┌────────
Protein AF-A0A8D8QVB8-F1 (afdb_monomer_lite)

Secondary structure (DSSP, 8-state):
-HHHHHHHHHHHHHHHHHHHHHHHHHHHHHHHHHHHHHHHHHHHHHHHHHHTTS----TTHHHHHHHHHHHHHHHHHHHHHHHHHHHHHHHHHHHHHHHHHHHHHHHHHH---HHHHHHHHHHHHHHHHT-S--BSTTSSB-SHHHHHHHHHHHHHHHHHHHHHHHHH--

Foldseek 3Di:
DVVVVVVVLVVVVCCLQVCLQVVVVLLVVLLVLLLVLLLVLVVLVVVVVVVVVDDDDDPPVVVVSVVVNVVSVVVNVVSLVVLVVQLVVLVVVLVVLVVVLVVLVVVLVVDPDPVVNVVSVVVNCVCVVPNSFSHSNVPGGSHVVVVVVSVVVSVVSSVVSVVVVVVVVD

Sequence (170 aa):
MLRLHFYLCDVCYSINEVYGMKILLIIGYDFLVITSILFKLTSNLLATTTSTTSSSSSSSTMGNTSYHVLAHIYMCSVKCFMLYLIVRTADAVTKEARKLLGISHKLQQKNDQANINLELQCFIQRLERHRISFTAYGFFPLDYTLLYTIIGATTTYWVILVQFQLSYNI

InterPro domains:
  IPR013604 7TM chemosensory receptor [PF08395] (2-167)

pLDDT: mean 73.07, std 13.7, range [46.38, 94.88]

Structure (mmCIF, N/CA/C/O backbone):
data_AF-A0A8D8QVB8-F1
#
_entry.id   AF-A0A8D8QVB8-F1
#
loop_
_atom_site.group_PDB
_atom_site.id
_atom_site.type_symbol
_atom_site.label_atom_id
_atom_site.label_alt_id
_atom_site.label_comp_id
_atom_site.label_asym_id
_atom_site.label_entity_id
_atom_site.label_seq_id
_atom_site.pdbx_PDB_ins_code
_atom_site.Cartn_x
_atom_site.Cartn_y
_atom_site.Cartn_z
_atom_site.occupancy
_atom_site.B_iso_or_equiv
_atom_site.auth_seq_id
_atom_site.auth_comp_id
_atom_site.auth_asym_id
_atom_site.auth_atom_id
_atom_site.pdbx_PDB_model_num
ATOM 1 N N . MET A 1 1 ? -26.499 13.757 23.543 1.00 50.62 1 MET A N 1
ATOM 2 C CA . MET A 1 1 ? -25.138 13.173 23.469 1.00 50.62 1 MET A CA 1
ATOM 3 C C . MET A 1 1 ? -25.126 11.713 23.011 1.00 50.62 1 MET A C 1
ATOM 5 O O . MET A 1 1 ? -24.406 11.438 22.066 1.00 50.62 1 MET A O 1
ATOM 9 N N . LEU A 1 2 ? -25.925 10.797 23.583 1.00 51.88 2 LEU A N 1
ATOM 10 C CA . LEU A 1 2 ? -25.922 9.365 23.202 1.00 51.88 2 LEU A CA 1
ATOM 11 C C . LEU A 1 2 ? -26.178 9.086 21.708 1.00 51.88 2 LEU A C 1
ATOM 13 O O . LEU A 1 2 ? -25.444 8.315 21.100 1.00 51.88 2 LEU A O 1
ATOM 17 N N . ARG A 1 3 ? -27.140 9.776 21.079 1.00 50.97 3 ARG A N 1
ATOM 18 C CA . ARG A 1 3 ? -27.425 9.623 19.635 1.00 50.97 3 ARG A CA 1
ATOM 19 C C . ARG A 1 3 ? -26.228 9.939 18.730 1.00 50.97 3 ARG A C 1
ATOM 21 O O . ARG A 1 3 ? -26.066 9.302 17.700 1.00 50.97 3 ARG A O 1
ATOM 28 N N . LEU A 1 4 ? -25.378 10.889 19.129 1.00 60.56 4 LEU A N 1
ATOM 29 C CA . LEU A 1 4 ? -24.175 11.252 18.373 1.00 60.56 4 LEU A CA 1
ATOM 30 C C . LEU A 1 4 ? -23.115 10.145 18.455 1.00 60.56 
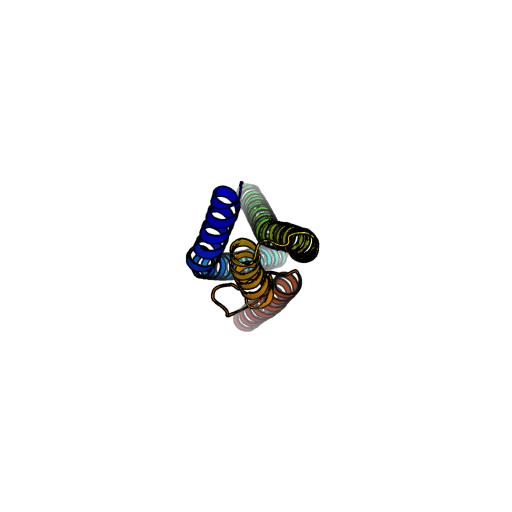4 LEU A C 1
ATOM 32 O O . LEU A 1 4 ? -22.455 9.852 17.465 1.00 60.56 4 LEU A O 1
ATOM 36 N N . HIS A 1 5 ? -22.995 9.498 19.617 1.00 57.44 5 HIS A N 1
ATOM 37 C CA . HIS A 1 5 ? -22.088 8.369 19.819 1.00 57.44 5 HIS A CA 1
ATOM 38 C C . HIS A 1 5 ? -22.498 7.147 18.989 1.00 57.44 5 HIS A C 1
ATOM 40 O O . HIS A 1 5 ? -21.644 6.537 18.351 1.00 57.44 5 HIS A O 1
ATOM 46 N N . PHE A 1 6 ? -23.798 6.834 18.946 1.00 59.53 6 PHE A N 1
ATOM 47 C CA . PHE A 1 6 ? -24.335 5.782 18.079 1.00 59.53 6 PHE A CA 1
ATOM 48 C C . PHE A 1 6 ? -24.107 6.090 16.600 1.00 59.53 6 PHE A C 1
ATOM 50 O O . PHE A 1 6 ? -23.633 5.227 15.869 1.00 59.53 6 PHE A O 1
ATOM 57 N N . TYR A 1 7 ? -24.343 7.338 16.189 1.00 62.25 7 TYR A N 1
ATOM 58 C CA . TYR A 1 7 ? -24.121 7.771 14.813 1.00 62.25 7 TYR A CA 1
ATOM 59 C C . TYR A 1 7 ? -22.649 7.656 14.390 1.00 62.25 7 TYR A C 1
ATOM 61 O O . TYR A 1 7 ? -22.362 7.116 13.328 1.00 62.25 7 TYR A O 1
ATOM 69 N N . LEU A 1 8 ? -21.694 8.084 15.230 1.00 60.84 8 LEU A N 1
ATOM 70 C CA . LEU A 1 8 ? -20.265 7.903 14.933 1.00 60.84 8 LEU A CA 1
ATOM 71 C C . LEU A 1 8 ? -19.878 6.424 14.821 1.00 60.84 8 LEU A C 1
ATOM 73 O O . LEU A 1 8 ? -19.022 6.075 14.012 1.00 60.84 8 LEU A O 1
ATOM 77 N N . CYS A 1 9 ? -20.486 5.559 15.631 1.00 57.31 9 CYS A N 1
ATOM 78 C CA . CYS A 1 9 ? -20.167 4.138 15.633 1.00 57.31 9 CYS A CA 1
ATOM 79 C C . CYS A 1 9 ? -20.700 3.426 14.383 1.00 57.31 9 CYS A C 1
ATOM 81 O O . CYS A 1 9 ? -19.976 2.626 13.794 1.00 57.31 9 CYS A O 1
ATOM 83 N N . ASP A 1 10 ? -21.916 3.765 13.952 1.00 63.84 10 ASP A N 1
ATOM 84 C CA . ASP A 1 10 ? -22.505 3.273 12.701 1.00 63.84 10 ASP A CA 1
ATOM 85 C C . ASP A 1 10 ? -21.723 3.764 11.482 1.00 63.84 10 ASP A C 1
ATOM 87 O O . ASP A 1 10 ? -21.466 3.001 10.551 1.00 63.84 10 ASP A O 1
ATOM 91 N N . VAL A 1 11 ? -21.271 5.022 11.513 1.00 62.88 11 VAL A N 1
ATOM 92 C CA . VAL A 1 11 ? -20.412 5.591 10.471 1.00 62.88 11 VAL A CA 1
ATOM 93 C C . VAL A 1 11 ? -19.062 4.872 10.434 1.00 62.88 11 VAL A C 1
ATOM 95 O O . VAL A 1 11 ? -18.637 4.464 9.361 1.00 62.88 11 VAL A O 1
ATOM 98 N N . CYS A 1 12 ? -18.405 4.634 11.573 1.00 60.38 12 CYS A N 1
ATOM 99 C CA . CYS A 1 12 ? -17.148 3.876 11.616 1.00 60.38 12 CYS A CA 1
ATOM 100 C C . CYS A 1 12 ? -17.309 2.422 11.142 1.00 60.38 12 CYS A C 1
ATOM 102 O O . CYS A 1 12 ? -16.436 1.915 10.437 1.00 60.38 12 CYS A O 1
ATOM 104 N N . TYR A 1 13 ? -18.412 1.760 11.500 1.00 64.94 13 TYR A N 1
ATOM 105 C CA . TYR A 1 13 ? -18.715 0.400 11.051 1.00 64.94 13 TYR A CA 1
ATOM 106 C C . TYR A 1 13 ? -18.952 0.351 9.538 1.00 64.94 13 TYR A C 1
ATOM 108 O O . TYR A 1 13 ? -18.286 -0.405 8.832 1.00 64.94 13 TYR A O 1
ATOM 116 N N . SER A 1 14 ? -19.807 1.245 9.037 1.00 59.03 14 SER A N 1
ATOM 117 C CA . SER A 1 14 ? -20.097 1.382 7.608 1.00 59.03 14 SER A CA 1
ATOM 118 C C . SER A 1 14 ? -18.841 1.736 6.814 1.00 59.03 14 SER A C 1
ATOM 120 O O . SER A 1 14 ? -18.630 1.222 5.720 1.00 59.03 14 SER A O 1
ATOM 122 N N . ILE A 1 15 ? -17.962 2.576 7.370 1.00 64.50 15 ILE A N 1
ATOM 123 C CA . ILE A 1 15 ? -16.671 2.894 6.757 1.00 64.50 15 ILE A CA 1
ATOM 124 C C . ILE A 1 15 ? -15.793 1.644 6.697 1.00 64.50 15 ILE A C 1
ATOM 126 O O . ILE A 1 15 ? -15.248 1.357 5.640 1.00 64.50 15 ILE A O 1
ATOM 130 N N . ASN A 1 16 ? -15.661 0.870 7.773 1.00 67.44 16 ASN A N 1
ATOM 131 C CA . ASN A 1 16 ? -14.809 -0.321 7.759 1.00 67.44 16 ASN A CA 1
ATOM 132 C C . ASN A 1 16 ? -15.313 -1.395 6.773 1.00 67.44 16 ASN A C 1
ATOM 134 O O . ASN A 1 16 ? -14.514 -1.983 6.046 1.00 67.44 16 ASN A O 1
ATOM 138 N N . GLU A 1 17 ? -16.626 -1.611 6.693 1.00 67.62 17 GLU A N 1
ATOM 139 C CA . GLU A 1 17 ? -17.229 -2.585 5.777 1.00 67.62 17 GLU A CA 1
ATOM 140 C C . GLU A 1 17 ? -17.129 -2.139 4.305 1.00 67.62 17 GLU A C 1
ATOM 142 O O . GLU A 1 17 ? -16.668 -2.893 3.447 1.00 67.62 17 GLU A O 1
ATOM 147 N N . VAL A 1 18 ? -17.472 -0.879 4.009 1.00 62.84 18 VAL A N 1
ATOM 148 C CA . VAL A 1 18 ? -17.477 -0.340 2.636 1.00 62.84 18 VAL A CA 1
ATOM 149 C C . VAL A 1 18 ? -16.064 -0.043 2.126 1.00 62.84 18 VAL A C 1
ATOM 151 O O . VAL A 1 18 ? -15.785 -0.198 0.932 1.00 62.84 18 VAL A O 1
ATOM 154 N N . TYR A 1 19 ? -15.151 0.389 3.000 1.00 68.75 19 TYR A N 1
ATOM 155 C CA . TYR A 1 19 ? -13.777 0.707 2.611 1.00 68.75 19 TYR A CA 1
ATOM 156 C C . TYR A 1 19 ? -12.824 -0.481 2.720 1.00 68.75 19 TYR A C 1
ATOM 158 O O . TYR A 1 19 ? -11.780 -0.428 2.078 1.00 68.75 19 TYR A O 1
ATOM 166 N N . GLY A 1 20 ? -13.169 -1.569 3.417 1.00 70.81 20 GLY A N 1
ATOM 167 C CA . GLY A 1 20 ? -12.309 -2.753 3.524 1.00 70.81 20 GLY A CA 1
ATOM 168 C C . GLY A 1 20 ? -11.898 -3.319 2.158 1.00 70.81 20 GLY A C 1
ATOM 169 O O . GLY A 1 20 ? -10.707 -3.456 1.877 1.00 70.81 20 GLY A O 1
ATOM 170 N N . MET A 1 21 ? -12.872 -3.550 1.267 1.00 72.44 21 MET A N 1
ATOM 171 C CA . MET A 1 21 ? -12.607 -4.018 -0.106 1.00 72.44 21 MET A CA 1
ATOM 172 C C . MET A 1 21 ? -11.908 -2.969 -0.970 1.00 72.44 21 MET A C 1
ATOM 174 O O . MET A 1 21 ? -11.031 -3.301 -1.768 1.00 72.44 21 MET A O 1
ATOM 178 N N . LYS A 1 22 ? -12.265 -1.689 -0.811 1.00 77.44 22 LYS A N 1
ATOM 179 C CA . LYS A 1 22 ? -11.626 -0.600 -1.562 1.00 77.44 22 LYS A CA 1
ATOM 180 C C . LYS A 1 22 ? -10.151 -0.462 -1.201 1.00 77.44 22 LYS A C 1
ATOM 182 O O . LYS A 1 22 ? -9.334 -0.325 -2.101 1.00 77.44 22 LYS A O 1
ATOM 187 N N . ILE A 1 23 ? -9.811 -0.527 0.086 1.00 81.25 23 ILE A N 1
ATOM 188 C CA . ILE A 1 23 ? -8.432 -0.453 0.576 1.00 81.25 23 ILE A CA 1
ATOM 189 C C . ILE A 1 23 ? -7.633 -1.662 0.087 1.00 81.25 23 ILE A C 1
ATOM 191 O O . ILE A 1 23 ? -6.515 -1.481 -0.384 1.00 81.25 23 ILE A O 1
ATOM 195 N N . LEU A 1 24 ? -8.213 -2.868 0.114 1.00 82.50 24 LEU A N 1
ATOM 196 C CA . LEU A 1 24 ? -7.562 -4.067 -0.422 1.00 82.50 24 LEU A CA 1
ATOM 197 C C . LEU A 1 24 ? -7.186 -3.898 -1.902 1.00 82.50 24 LEU A C 1
ATOM 199 O O . LEU A 1 24 ? -6.039 -4.129 -2.281 1.00 82.50 24 LEU A O 1
ATOM 203 N N . LEU A 1 25 ? -8.138 -3.449 -2.727 1.00 84.75 25 LEU A N 1
ATOM 204 C CA . LEU A 1 25 ? -7.902 -3.210 -4.152 1.00 84.75 25 LEU A CA 1
ATOM 205 C C . LEU A 1 25 ? -6.888 -2.086 -4.394 1.00 84.75 25 LEU A C 1
ATOM 207 O O . LEU A 1 25 ? -6.044 -2.223 -5.277 1.00 84.75 25 LEU A O 1
ATOM 211 N N . ILE A 1 26 ? -6.930 -1.006 -3.605 1.00 86.62 26 ILE A N 1
ATOM 212 C CA . ILE A 1 26 ? -5.966 0.100 -3.708 1.00 86.62 26 ILE A CA 1
ATOM 213 C C . ILE A 1 26 ? -4.549 -0.373 -3.386 1.00 86.62 26 ILE A C 1
ATOM 215 O O . ILE A 1 26 ? -3.628 -0.083 -4.143 1.00 86.62 26 ILE A O 1
ATOM 219 N N . ILE A 1 27 ? -4.384 -1.154 -2.316 1.00 86.69 27 ILE A N 1
ATOM 220 C CA . ILE A 1 27 ? -3.086 -1.672 -1.885 1.00 86.69 27 ILE A CA 1
ATOM 221 C C . ILE A 1 27 ? -2.536 -2.653 -2.920 1.00 86.69 27 ILE A C 1
ATOM 223 O O . ILE A 1 27 ? -1.367 -2.558 -3.285 1.00 86.69 27 ILE A O 1
ATOM 227 N N . GLY A 1 28 ? -3.371 -3.567 -3.424 1.00 89.00 28 GLY A N 1
ATOM 228 C CA . GLY A 1 28 ? -2.971 -4.513 -4.467 1.00 89.00 28 GLY A CA 1
ATOM 229 C C . GLY A 1 28 ? -2.575 -3.814 -5.770 1.00 89.00 28 GLY A C 1
ATOM 230 O O . GLY A 1 28 ? -1.565 -4.162 -6.381 1.00 89.00 28 GLY A O 1
ATOM 231 N N . TYR A 1 29 ? -3.328 -2.788 -6.172 1.00 90.06 29 TYR A N 1
ATOM 232 C CA . TYR A 1 29 ? -2.990 -1.970 -7.333 1.00 90.06 29 TYR A CA 1
ATOM 233 C C . TYR A 1 29 ? -1.672 -1.210 -7.135 1.00 90.06 29 TYR A C 1
ATOM 235 O O . TYR A 1 29 ? -0.795 -1.273 -7.996 1.00 90.06 29 TYR A O 1
ATOM 243 N N . ASP A 1 30 ? -1.501 -0.528 -5.999 1.00 89.44 30 ASP A N 1
ATOM 244 C CA . ASP A 1 30 ? -0.283 0.231 -5.710 1.00 89.44 30 ASP A CA 1
ATOM 245 C C . ASP A 1 30 ? 0.945 -0.684 -5.628 1.00 89.44 30 ASP A C 1
ATOM 247 O O . ASP A 1 30 ? 1.998 -0.330 -6.156 1.00 89.44 30 ASP A O 1
ATOM 251 N N . PHE A 1 31 ? 0.801 -1.888 -5.069 1.00 89.94 31 PHE A N 1
ATOM 252 C CA . PHE A 1 31 ? 1.835 -2.923 -5.079 1.00 89.94 31 PHE A CA 1
ATOM 253 C C . PHE A 1 31 ? 2.300 -3.257 -6.509 1.00 89.94 31 PHE A C 1
ATOM 255 O O . PHE A 1 31 ? 3.490 -3.143 -6.809 1.00 89.94 31 PHE A O 1
ATOM 262 N N . LEU A 1 32 ? 1.376 -3.578 -7.423 1.00 91.31 32 LEU A N 1
ATOM 263 C CA . LEU A 1 32 ? 1.717 -3.904 -8.816 1.00 91.31 32 LEU A CA 1
ATOM 264 C C . LEU A 1 32 ? 2.374 -2.727 -9.545 1.00 91.31 32 LEU A C 1
ATOM 266 O O . LEU A 1 32 ? 3.318 -2.914 -10.323 1.00 91.31 32 LEU A O 1
ATOM 270 N N . VAL A 1 33 ? 1.891 -1.508 -9.294 1.00 90.94 33 VAL A N 1
ATOM 271 C CA . VAL A 1 33 ? 2.445 -0.285 -9.885 1.00 90.94 33 VAL A CA 1
ATOM 272 C C . VAL A 1 33 ? 3.867 -0.035 -9.387 1.00 90.94 33 VAL A C 1
ATOM 274 O O . VAL A 1 33 ? 4.744 0.220 -10.211 1.00 90.94 33 VAL A O 1
ATOM 277 N N . ILE A 1 34 ? 4.129 -0.150 -8.081 1.00 90.75 34 ILE A N 1
ATOM 278 C CA . ILE A 1 34 ? 5.473 0.038 -7.514 1.00 90.75 34 ILE A CA 1
ATOM 279 C C . ILE A 1 34 ? 6.440 -1.004 -8.088 1.00 90.75 34 ILE A C 1
ATOM 281 O O . ILE A 1 34 ? 7.498 -0.624 -8.592 1.00 90.75 34 ILE A O 1
ATOM 285 N N . THR A 1 35 ? 6.074 -2.292 -8.105 1.00 91.94 35 THR A N 1
ATOM 286 C CA . THR A 1 35 ? 6.914 -3.348 -8.700 1.00 91.94 35 THR A CA 1
ATOM 287 C C . THR A 1 35 ? 7.210 -3.071 -10.178 1.00 91.94 35 THR A C 1
ATOM 289 O O . THR A 1 35 ? 8.354 -3.201 -10.616 1.00 91.94 35 THR A O 1
ATOM 292 N N . SER A 1 36 ? 6.213 -2.615 -10.943 1.00 89.31 36 SER A N 1
ATOM 293 C CA . SER A 1 36 ? 6.379 -2.267 -12.362 1.00 89.31 36 SER A CA 1
ATOM 294 C C . SER A 1 36 ? 7.300 -1.061 -12.572 1.00 89.31 36 SER A C 1
ATOM 296 O O . SER A 1 36 ? 8.089 -1.042 -13.516 1.00 89.31 36 SER A O 1
ATOM 298 N N . ILE A 1 37 ? 7.209 -0.043 -11.708 1.00 88.94 37 ILE A N 1
ATOM 299 C CA . ILE A 1 37 ? 8.082 1.136 -11.757 1.00 88.94 37 ILE A CA 1
ATOM 300 C C . ILE A 1 37 ? 9.526 0.744 -11.432 1.00 88.94 37 ILE A C 1
ATOM 302 O O . ILE A 1 37 ? 10.430 1.138 -12.168 1.00 88.94 37 ILE A O 1
ATOM 306 N N . LEU A 1 38 ? 9.744 -0.055 -10.382 1.00 89.44 38 LEU A N 1
ATOM 307 C CA . LEU A 1 38 ? 11.075 -0.540 -10.006 1.00 89.44 38 LEU A CA 1
ATOM 308 C C . LEU A 1 38 ? 11.715 -1.346 -11.137 1.00 89.44 38 LEU A C 1
ATOM 310 O O . LEU A 1 38 ? 12.868 -1.099 -11.483 1.00 89.44 38 LEU A O 1
ATOM 314 N N . PHE A 1 39 ? 10.948 -2.241 -11.767 1.00 89.50 39 PHE A N 1
ATOM 315 C CA . PHE A 1 39 ? 11.407 -3.017 -12.917 1.00 89.50 39 PHE A CA 1
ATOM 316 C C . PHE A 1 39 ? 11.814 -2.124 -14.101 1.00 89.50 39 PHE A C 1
└────────
The response must hold only the lines above from the line with "ATOM 37 C CA" through the line with "ATOM 50 O O", each copied exactly, both ends kept.

Solution:
ATOM 37 C CA . HIS A 1 5 ? -22.088 8.369 19.819 1.00 57.44 5 HIS A CA 1
ATOM 38 C C . HIS A 1 5 ? -22.498 7.147 18.989 1.00 57.44 5 HIS A C 1
ATOM 40 O O . HIS A 1 5 ? -21.644 6.537 18.351 1.00 57.44 5 HIS A O 1
ATOM 46 N N . PHE A 1 6 ? -23.798 6.834 18.946 1.00 59.53 6 PHE A N 1
ATOM 47 C CA . PHE A 1 6 ? -24.335 5.782 18.079 1.00 59.53 6 PHE A CA 1
ATOM 48 C C . PHE A 1 6 ? -24.107 6.090 16.600 1.00 59.53 6 PHE A C 1
ATOM 50 O O . PHE A 1 6 ? -23.633 5.227 15.869 1.00 59.53 6 PHE A O 1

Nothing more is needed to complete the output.